- Opening Delimiter -

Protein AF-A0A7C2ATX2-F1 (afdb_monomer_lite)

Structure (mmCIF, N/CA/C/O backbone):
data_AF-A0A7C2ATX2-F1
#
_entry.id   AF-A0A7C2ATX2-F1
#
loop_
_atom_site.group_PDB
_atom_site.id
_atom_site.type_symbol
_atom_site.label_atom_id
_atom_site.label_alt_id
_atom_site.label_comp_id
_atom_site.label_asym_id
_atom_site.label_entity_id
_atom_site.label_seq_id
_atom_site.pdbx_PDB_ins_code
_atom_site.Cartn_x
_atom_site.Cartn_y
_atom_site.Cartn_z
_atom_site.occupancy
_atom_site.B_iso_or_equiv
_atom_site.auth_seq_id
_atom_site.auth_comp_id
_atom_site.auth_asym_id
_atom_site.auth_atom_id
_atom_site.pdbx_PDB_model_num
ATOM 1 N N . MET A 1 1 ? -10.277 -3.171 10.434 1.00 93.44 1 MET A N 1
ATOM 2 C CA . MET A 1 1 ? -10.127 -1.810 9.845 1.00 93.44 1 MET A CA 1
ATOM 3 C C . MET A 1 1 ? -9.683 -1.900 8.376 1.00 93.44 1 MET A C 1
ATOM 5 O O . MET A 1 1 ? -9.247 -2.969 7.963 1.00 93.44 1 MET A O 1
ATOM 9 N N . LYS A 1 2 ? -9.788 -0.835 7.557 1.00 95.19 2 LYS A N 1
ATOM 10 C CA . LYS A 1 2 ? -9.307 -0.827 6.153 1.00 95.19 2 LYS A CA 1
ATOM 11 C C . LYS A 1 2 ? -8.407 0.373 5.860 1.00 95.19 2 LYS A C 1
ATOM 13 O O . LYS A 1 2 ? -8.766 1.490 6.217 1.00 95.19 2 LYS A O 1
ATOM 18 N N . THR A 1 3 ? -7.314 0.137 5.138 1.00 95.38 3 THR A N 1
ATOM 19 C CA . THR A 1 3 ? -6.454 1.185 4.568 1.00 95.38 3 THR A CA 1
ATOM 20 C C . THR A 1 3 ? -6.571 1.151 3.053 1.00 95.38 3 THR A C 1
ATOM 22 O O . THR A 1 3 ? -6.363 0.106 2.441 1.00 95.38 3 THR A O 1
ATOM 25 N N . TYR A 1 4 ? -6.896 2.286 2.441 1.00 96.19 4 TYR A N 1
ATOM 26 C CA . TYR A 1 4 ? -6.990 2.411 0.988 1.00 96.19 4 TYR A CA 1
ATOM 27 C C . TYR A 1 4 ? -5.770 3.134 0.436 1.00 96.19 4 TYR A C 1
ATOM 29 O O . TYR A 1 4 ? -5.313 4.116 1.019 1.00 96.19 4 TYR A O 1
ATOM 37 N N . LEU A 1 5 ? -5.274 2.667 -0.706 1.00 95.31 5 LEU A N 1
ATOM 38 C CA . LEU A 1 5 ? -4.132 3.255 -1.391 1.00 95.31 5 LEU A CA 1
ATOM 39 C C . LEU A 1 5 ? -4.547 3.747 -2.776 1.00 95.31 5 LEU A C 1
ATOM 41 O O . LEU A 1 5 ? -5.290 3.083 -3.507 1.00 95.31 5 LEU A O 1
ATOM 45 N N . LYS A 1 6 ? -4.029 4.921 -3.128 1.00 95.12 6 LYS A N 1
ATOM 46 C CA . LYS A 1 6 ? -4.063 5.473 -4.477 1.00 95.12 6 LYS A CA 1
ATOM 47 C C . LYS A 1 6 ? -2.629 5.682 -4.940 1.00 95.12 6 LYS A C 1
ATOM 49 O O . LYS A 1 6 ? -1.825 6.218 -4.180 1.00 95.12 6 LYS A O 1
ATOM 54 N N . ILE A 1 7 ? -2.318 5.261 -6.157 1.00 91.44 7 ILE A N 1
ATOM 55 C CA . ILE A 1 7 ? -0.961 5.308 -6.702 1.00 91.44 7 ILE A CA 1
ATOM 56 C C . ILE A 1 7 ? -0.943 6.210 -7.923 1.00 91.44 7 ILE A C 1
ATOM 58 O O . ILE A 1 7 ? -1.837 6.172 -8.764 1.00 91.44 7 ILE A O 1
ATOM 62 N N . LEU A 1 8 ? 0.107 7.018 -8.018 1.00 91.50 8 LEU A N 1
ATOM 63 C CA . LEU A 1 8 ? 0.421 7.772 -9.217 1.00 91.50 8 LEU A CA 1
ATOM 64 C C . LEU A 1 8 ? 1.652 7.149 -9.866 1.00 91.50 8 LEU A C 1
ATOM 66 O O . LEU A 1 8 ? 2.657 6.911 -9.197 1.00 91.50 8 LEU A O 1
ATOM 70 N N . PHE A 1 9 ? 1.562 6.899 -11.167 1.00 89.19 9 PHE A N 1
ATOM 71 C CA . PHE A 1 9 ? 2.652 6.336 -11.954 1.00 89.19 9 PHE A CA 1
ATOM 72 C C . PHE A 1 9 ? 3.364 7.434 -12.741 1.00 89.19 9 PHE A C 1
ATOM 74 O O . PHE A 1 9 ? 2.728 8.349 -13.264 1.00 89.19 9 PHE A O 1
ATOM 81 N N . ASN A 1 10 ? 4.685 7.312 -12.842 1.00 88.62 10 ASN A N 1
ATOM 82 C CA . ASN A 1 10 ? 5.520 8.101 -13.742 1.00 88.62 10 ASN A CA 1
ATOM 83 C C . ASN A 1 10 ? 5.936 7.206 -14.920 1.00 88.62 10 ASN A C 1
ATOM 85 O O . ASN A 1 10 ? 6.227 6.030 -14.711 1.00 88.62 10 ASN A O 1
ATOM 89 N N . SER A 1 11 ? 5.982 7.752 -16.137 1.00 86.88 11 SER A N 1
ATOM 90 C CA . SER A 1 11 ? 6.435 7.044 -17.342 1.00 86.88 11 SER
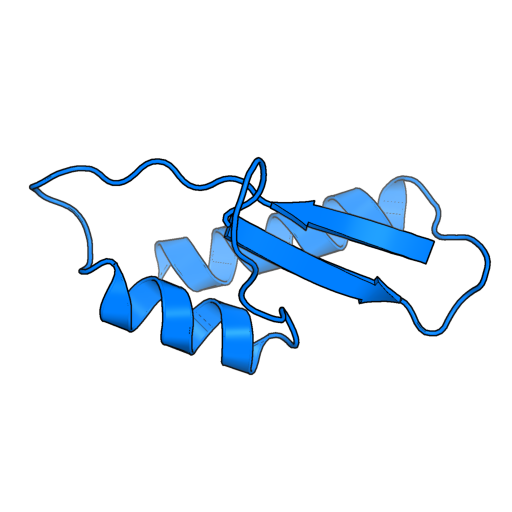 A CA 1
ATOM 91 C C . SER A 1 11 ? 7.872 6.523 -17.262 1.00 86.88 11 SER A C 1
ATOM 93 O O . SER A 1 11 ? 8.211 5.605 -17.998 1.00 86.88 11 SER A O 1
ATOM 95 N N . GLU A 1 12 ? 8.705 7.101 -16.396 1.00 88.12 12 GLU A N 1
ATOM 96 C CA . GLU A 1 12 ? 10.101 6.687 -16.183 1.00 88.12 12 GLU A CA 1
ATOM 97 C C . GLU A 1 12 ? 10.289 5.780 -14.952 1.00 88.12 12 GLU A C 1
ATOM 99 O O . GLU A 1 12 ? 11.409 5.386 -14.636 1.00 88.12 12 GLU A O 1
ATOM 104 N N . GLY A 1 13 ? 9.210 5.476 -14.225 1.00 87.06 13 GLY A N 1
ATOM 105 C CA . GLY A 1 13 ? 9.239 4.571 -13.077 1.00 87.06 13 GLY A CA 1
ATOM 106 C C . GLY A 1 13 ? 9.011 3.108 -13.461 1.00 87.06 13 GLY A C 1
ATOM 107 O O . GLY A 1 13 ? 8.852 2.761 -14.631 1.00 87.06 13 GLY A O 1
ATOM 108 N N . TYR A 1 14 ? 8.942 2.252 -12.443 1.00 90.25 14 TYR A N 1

- Closing Delimiter -

▶ _Task to carry out_
Could you retype exactly the lines above, starting at the line that contains "ATOM 19 C CA" and ending at the line that contains "ATOM 29 O O", and nothing more?

▶ _Reply_
ATOM 19 C CA . THR A 1 3 ? -6.454 1.185 4.568 1.00 95.38 3 THR A CA 1
ATOM 20 C C . THR A 1 3 ? -6.571 1.151 3.053 1.00 95.38 3 THR A C 1
ATOM 22 O O . THR A 1 3 ? -6.363 0.106 2.441 1.00 95.38 3 THR A O 1
ATOM 25 N N . TYR A 1 4 ? -6.896 2.286 2.441 1.00 96.19 4 TYR A N 1
ATOM 26 C CA . TYR A 1 4 ? -6.990 2.411 0.988 1.00 96.19 4 TYR A CA 1
ATOM 27 C C . TYR A 1 4 ? -5.770 3.134 0.436 1.00 96.19 4 TYR A C 1
ATOM 29 O O . TYR A 1 4 ? -5.313 4.116 1.019 1.00 96.19 4 TYR A O 1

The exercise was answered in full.